● What the task asks: Transcribe the listing below only from the line with "ATOM 176 O O" up to and including the line with "ATOM 235 C CA".

● Data for the task:
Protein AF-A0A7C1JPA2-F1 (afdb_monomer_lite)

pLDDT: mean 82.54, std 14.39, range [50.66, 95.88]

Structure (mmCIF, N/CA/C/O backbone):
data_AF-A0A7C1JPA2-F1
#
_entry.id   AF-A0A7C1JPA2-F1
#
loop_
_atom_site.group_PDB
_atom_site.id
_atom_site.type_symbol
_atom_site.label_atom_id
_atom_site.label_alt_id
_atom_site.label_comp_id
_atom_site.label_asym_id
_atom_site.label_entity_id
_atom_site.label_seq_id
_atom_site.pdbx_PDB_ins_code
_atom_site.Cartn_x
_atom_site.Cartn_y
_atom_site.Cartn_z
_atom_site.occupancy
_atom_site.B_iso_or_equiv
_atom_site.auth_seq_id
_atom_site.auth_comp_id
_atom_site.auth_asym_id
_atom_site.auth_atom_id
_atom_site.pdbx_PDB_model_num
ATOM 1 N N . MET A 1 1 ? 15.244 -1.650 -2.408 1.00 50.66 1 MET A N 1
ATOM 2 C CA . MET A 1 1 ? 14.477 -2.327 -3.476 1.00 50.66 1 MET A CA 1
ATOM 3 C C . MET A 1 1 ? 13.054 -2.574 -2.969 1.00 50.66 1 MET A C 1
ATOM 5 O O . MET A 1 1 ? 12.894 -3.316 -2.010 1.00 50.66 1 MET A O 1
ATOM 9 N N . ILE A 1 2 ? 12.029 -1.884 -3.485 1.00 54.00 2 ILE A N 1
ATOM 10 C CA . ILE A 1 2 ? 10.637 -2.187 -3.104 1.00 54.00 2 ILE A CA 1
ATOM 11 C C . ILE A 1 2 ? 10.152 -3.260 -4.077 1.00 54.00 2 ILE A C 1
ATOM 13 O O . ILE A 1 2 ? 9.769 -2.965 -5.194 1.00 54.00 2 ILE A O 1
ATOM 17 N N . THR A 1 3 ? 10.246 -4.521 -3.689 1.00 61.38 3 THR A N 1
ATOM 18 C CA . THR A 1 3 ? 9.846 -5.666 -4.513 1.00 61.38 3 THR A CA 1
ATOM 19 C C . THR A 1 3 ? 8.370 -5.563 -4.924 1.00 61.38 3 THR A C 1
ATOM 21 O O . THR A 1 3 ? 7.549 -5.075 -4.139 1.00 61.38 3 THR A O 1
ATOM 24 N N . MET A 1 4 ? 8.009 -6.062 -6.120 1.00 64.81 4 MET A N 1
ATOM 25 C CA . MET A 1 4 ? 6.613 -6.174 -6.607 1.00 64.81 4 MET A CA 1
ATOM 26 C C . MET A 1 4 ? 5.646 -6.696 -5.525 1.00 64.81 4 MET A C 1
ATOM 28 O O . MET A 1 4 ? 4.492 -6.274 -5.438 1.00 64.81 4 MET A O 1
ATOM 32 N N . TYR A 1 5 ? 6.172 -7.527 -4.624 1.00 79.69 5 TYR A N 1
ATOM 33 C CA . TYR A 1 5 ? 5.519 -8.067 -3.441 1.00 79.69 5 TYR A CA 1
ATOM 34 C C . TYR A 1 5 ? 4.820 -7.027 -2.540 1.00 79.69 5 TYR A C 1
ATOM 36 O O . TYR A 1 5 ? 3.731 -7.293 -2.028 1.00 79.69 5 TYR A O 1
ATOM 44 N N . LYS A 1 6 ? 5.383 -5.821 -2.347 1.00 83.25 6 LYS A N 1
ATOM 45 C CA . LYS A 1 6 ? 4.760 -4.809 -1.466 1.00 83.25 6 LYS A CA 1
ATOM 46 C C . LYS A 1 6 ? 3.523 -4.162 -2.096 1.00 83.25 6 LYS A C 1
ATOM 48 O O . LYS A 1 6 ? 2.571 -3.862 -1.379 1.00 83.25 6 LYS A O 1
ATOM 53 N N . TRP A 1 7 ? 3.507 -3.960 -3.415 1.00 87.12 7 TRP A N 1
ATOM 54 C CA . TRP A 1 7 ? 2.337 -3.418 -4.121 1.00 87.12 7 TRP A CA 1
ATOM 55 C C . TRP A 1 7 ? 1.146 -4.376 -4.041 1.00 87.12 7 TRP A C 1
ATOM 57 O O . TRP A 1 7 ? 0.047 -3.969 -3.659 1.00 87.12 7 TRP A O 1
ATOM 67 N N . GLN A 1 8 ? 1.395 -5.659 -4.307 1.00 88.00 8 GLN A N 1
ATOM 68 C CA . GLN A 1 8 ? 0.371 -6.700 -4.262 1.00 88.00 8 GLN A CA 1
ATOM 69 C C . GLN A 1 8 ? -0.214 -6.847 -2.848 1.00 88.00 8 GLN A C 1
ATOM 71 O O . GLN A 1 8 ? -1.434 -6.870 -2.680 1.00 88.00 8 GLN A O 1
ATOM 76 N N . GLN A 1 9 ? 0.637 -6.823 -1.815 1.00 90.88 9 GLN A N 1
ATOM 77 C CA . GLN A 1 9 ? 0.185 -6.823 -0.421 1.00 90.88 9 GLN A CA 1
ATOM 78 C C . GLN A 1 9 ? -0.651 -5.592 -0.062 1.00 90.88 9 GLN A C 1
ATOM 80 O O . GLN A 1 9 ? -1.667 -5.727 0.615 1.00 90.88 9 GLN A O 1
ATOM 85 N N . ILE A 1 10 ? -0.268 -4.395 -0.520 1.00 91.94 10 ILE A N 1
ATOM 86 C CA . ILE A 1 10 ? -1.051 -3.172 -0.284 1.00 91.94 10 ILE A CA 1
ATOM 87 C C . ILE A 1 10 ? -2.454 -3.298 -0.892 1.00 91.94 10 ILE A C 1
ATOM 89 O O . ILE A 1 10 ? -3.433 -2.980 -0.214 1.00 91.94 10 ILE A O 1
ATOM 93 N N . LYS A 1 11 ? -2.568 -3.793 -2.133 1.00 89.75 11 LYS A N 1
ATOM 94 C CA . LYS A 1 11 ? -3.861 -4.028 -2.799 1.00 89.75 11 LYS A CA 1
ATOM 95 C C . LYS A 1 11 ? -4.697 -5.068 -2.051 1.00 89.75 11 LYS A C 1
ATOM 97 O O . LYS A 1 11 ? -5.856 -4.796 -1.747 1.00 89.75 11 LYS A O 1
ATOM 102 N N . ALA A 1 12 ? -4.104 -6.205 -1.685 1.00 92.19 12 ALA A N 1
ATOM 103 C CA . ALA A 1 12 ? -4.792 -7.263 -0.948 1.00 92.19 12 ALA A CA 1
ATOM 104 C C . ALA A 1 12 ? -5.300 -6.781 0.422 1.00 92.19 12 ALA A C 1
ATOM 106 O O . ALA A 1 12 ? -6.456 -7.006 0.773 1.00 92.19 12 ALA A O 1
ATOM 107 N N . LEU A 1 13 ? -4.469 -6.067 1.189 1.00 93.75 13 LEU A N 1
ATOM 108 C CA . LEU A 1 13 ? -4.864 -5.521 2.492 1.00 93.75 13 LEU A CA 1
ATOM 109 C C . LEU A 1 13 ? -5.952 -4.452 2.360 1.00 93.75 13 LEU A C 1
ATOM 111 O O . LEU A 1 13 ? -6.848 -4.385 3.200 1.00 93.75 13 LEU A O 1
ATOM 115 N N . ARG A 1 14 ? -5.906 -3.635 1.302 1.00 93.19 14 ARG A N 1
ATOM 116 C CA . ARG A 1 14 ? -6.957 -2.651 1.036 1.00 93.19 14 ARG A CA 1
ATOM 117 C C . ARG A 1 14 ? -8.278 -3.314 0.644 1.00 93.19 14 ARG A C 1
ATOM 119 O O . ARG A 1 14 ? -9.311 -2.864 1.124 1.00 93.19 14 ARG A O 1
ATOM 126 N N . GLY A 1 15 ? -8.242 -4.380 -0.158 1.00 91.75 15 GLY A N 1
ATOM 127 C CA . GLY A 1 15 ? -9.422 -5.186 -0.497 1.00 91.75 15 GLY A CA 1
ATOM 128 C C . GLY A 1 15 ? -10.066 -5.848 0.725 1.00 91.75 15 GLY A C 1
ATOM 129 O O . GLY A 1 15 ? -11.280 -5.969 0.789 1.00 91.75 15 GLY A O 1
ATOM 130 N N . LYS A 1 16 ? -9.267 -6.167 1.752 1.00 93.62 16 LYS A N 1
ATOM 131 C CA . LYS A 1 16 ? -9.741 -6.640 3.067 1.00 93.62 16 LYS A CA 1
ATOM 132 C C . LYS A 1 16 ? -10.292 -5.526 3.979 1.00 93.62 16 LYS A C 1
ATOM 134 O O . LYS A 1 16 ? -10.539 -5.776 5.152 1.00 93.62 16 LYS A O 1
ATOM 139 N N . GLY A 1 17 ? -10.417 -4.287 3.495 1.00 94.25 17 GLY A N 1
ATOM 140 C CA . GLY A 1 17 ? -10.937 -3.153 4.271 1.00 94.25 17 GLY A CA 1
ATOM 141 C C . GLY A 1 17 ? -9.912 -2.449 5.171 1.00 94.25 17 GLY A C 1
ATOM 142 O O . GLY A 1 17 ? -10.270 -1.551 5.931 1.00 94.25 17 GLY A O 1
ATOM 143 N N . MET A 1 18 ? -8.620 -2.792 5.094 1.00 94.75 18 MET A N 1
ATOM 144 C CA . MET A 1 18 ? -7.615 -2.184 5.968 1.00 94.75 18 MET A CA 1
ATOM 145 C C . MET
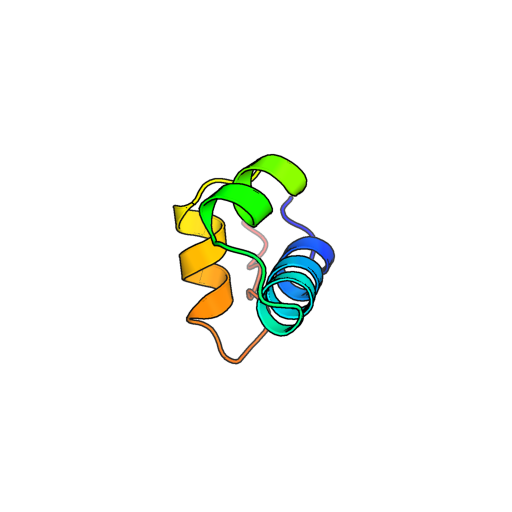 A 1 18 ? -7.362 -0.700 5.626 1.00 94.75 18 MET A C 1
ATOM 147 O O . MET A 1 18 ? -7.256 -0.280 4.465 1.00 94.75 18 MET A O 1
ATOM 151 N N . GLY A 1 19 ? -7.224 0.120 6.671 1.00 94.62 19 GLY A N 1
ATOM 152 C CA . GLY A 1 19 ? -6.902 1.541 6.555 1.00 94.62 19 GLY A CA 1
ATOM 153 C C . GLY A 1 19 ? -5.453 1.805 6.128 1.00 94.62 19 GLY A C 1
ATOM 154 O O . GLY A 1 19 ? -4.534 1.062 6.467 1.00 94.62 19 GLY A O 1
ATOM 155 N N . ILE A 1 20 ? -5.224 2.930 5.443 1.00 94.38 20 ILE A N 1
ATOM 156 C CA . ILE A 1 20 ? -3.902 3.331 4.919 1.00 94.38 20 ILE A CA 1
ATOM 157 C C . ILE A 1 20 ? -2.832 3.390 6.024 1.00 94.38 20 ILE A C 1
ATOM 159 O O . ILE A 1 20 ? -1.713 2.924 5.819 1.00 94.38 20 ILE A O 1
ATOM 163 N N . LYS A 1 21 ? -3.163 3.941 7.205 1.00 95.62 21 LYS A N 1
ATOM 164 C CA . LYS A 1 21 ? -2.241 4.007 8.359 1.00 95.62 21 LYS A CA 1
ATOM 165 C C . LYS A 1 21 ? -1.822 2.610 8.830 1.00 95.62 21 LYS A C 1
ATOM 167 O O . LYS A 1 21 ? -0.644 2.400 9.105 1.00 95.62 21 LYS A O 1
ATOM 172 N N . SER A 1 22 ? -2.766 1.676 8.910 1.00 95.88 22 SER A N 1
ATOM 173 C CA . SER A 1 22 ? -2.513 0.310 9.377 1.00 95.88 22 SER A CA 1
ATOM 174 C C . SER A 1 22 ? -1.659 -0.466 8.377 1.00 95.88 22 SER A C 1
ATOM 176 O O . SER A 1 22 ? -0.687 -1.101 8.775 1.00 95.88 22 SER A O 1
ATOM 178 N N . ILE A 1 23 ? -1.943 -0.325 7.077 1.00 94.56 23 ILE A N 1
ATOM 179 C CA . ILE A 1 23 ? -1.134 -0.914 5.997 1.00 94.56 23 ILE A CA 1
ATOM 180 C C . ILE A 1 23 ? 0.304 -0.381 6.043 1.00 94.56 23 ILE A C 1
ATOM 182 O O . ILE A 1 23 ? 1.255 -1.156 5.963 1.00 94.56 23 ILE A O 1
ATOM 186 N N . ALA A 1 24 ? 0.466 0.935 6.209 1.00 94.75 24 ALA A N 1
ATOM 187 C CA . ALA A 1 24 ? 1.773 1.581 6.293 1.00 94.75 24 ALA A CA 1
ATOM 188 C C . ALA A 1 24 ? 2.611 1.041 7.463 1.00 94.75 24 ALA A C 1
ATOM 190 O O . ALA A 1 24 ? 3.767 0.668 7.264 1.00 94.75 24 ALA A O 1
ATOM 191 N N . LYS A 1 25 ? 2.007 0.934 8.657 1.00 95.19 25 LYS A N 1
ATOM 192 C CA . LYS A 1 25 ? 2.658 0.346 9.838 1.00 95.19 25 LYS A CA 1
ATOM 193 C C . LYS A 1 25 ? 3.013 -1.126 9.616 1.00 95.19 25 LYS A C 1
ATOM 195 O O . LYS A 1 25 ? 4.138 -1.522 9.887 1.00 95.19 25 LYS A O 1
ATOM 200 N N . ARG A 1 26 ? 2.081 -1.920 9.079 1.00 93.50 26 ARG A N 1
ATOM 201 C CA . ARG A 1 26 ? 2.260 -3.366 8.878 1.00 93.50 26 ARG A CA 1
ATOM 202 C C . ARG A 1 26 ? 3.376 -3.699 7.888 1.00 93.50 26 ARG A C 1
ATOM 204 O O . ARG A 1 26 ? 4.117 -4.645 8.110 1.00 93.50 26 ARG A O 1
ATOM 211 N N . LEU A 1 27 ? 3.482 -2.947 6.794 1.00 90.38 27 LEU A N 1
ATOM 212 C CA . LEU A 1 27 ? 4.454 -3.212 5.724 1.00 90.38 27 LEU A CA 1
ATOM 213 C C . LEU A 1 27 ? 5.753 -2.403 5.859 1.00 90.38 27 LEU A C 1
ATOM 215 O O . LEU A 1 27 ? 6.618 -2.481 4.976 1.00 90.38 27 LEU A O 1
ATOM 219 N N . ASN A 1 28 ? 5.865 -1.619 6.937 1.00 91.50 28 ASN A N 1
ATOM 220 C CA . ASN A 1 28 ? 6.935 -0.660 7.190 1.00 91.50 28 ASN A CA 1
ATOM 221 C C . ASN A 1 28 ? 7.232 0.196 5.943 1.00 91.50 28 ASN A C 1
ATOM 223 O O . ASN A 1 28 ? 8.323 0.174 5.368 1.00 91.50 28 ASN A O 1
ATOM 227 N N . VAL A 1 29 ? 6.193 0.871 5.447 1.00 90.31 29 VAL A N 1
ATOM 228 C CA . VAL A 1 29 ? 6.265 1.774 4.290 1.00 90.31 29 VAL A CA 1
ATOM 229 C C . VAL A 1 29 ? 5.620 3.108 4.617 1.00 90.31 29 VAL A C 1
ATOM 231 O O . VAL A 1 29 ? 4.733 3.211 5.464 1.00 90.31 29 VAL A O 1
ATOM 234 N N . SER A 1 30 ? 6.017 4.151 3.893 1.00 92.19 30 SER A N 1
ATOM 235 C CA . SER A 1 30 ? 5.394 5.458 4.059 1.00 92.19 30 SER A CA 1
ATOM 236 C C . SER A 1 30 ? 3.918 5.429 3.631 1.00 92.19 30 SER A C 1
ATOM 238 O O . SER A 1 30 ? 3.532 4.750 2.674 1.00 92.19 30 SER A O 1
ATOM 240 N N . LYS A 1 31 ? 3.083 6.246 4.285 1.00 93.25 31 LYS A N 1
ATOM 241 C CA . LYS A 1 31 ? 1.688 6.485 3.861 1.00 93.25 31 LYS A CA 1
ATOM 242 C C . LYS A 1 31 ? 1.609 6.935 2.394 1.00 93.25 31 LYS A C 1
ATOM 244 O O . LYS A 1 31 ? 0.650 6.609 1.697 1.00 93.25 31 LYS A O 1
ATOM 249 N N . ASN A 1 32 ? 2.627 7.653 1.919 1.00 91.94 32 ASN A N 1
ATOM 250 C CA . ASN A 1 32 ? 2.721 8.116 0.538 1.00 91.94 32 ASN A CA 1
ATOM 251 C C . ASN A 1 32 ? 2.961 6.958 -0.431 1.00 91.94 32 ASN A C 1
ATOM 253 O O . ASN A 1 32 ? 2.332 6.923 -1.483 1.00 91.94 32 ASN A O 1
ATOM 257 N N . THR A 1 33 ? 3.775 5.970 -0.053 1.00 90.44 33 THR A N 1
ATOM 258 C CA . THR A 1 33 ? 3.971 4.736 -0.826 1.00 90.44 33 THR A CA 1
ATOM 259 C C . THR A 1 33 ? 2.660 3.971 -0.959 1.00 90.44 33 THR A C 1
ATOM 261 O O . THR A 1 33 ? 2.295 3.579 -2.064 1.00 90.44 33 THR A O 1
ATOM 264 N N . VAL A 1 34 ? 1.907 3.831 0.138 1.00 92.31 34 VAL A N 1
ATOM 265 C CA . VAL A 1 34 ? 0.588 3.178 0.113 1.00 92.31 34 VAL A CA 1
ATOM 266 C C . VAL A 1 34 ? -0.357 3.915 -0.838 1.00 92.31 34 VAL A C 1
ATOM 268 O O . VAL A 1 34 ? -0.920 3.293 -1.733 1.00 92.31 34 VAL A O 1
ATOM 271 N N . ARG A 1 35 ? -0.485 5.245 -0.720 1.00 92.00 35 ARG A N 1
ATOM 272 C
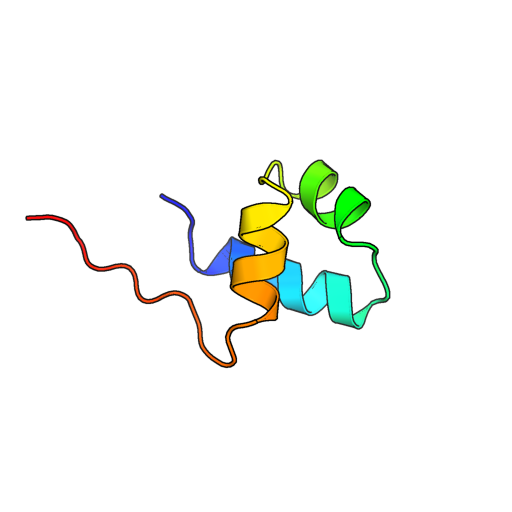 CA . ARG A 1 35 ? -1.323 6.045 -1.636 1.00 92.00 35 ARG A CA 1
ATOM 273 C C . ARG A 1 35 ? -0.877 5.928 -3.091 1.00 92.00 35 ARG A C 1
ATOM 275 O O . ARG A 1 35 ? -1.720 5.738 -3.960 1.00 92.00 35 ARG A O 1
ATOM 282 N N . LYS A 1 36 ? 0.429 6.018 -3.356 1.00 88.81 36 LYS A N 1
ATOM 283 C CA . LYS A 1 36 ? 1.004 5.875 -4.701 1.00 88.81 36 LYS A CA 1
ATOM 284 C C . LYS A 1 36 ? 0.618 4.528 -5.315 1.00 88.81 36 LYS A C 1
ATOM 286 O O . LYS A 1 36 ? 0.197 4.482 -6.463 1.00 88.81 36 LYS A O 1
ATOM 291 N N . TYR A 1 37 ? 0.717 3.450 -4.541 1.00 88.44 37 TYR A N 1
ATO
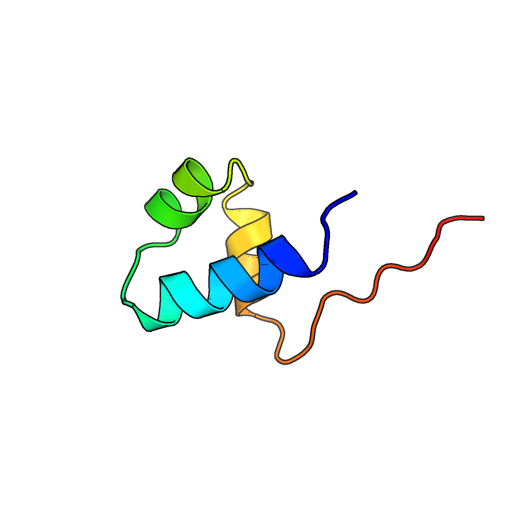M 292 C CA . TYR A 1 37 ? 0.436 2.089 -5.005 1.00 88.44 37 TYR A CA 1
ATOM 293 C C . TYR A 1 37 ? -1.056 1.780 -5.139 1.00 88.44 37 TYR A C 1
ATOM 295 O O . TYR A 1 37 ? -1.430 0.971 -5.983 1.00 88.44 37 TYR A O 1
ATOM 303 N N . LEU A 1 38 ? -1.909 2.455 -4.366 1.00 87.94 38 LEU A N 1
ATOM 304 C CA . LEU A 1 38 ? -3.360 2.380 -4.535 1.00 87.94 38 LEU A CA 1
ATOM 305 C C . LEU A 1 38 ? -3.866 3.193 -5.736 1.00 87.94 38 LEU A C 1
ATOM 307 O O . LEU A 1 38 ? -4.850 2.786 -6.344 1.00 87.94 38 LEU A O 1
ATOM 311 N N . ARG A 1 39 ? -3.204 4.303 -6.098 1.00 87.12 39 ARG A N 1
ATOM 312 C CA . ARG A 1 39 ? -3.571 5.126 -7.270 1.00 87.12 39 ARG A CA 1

● Response below:
ATOM 176 O O . SER A 1 22 ? -0.687 -1.101 8.775 1.00 95.88 22 SER A O 1
ATOM 178 N N . ILE A 1 23 ? -1.943 -0.325 7.077 1.00 94.56 23 ILE A N 1
ATOM 179 C CA . ILE A 1 23 ? -1.134 -0.914 5.997 1.00 94.56 23 ILE A CA 1
ATOM 180 C C . ILE A 1 23 ? 0.304 -0.381 6.043 1.00 94.56 23 ILE A C 1
ATOM 182 O O . ILE A 1 23 ? 1.255 -1.156 5.963 1.00 94.56 23 ILE A O 1
ATOM 186 N N . ALA A 1 24 ? 0.466 0.935 6.209 1.00 94.75 24 ALA A N 1
ATOM 187 C CA . ALA A 1 24 ? 1.773 1.581 6.293 1.00 94.75 24 ALA A CA 1
ATOM 188 C C . ALA A 1 24 ? 2.611 1.041 7.463 1.00 94.75 24 ALA A C 1
ATOM 190 O O . ALA A 1 24 ? 3.767 0.668 7.264 1.00 94.75 24 ALA A O 1
ATOM 191 N N . LYS A 1 25 ? 2.007 0.934 8.657 1.00 95.19 25 LYS A N 1
ATOM 192 C CA . LYS A 1 25 ? 2.658 0.346 9.838 1.00 95.19 25 LYS A CA 1
ATOM 193 C C . LYS A 1 25 ? 3.013 -1.126 9.616 1.00 95.19 25 LYS A C 1
ATOM 195 O O . LYS A 1 25 ? 4.138 -1.522 9.887 1.00 95.19 25 LYS A O 1
ATOM 200 N N . ARG A 1 26 ? 2.081 -1.920 9.079 1.00 93.50 26 ARG A N 1
ATOM 201 C CA . ARG A 1 26 ? 2.260 -3.366 8.878 1.00 93.50 26 ARG A CA 1
ATOM 202 C C . ARG A 1 26 ? 3.376 -3.699 7.888 1.00 93.50 26 ARG A C 1
ATOM 204 O O . ARG A 1 26 ? 4.117 -4.645 8.110 1.00 93.50 26 ARG A O 1
ATOM 211 N N . LEU A 1 27 ? 3.482 -2.947 6.794 1.00 90.38 27 LEU A N 1
ATOM 212 C CA . LEU A 1 27 ? 4.454 -3.212 5.724 1.00 90.38 27 LEU A CA 1
ATOM 213 C C . LEU A 1 27 ? 5.753 -2.403 5.859 1.00 90.38 27 LEU A C 1
ATOM 215 O O . LEU A 1 27 ? 6.618 -2.481 4.976 1.00 90.38 27 LEU A O 1
ATOM 219 N N . ASN A 1 28 ? 5.865 -1.619 6.937 1.00 91.50 28 ASN A N 1
ATOM 220 C CA . ASN A 1 28 ? 6.935 -0.660 7.190 1.00 91.50 28 ASN A CA 1
ATOM 221 C C . ASN A 1 28 ? 7.232 0.196 5.943 1.00 91.50 28 ASN A C 1
ATOM 223 O O . ASN A 1 28 ? 8.323 0.174 5.368 1.00 91.50 28 ASN A O 1
ATOM 227 N N . VAL A 1 29 ? 6.193 0.871 5.447 1.00 90.31 29 VAL A N 1
ATOM 228 C CA . VAL A 1 29 ? 6.265 1.774 4.290 1.00 90.31 29 VAL A CA 1
ATOM 229 C C . VAL A 1 29 ? 5.620 3.108 4.617 1.00 90.31 29 VAL A C 1
ATOM 231 O O . VAL A 1 29 ? 4.733 3.211 5.464 1.00 90.31 29 VAL A O 1
ATOM 234 N N . SER A 1 30 ? 6.017 4.151 3.893 1.00 92.19 30 SER A N 1
ATOM 235 C CA . SER A 1 30 ? 5.394 5.458 4.059 1.00 92.19 30 SER A CA 1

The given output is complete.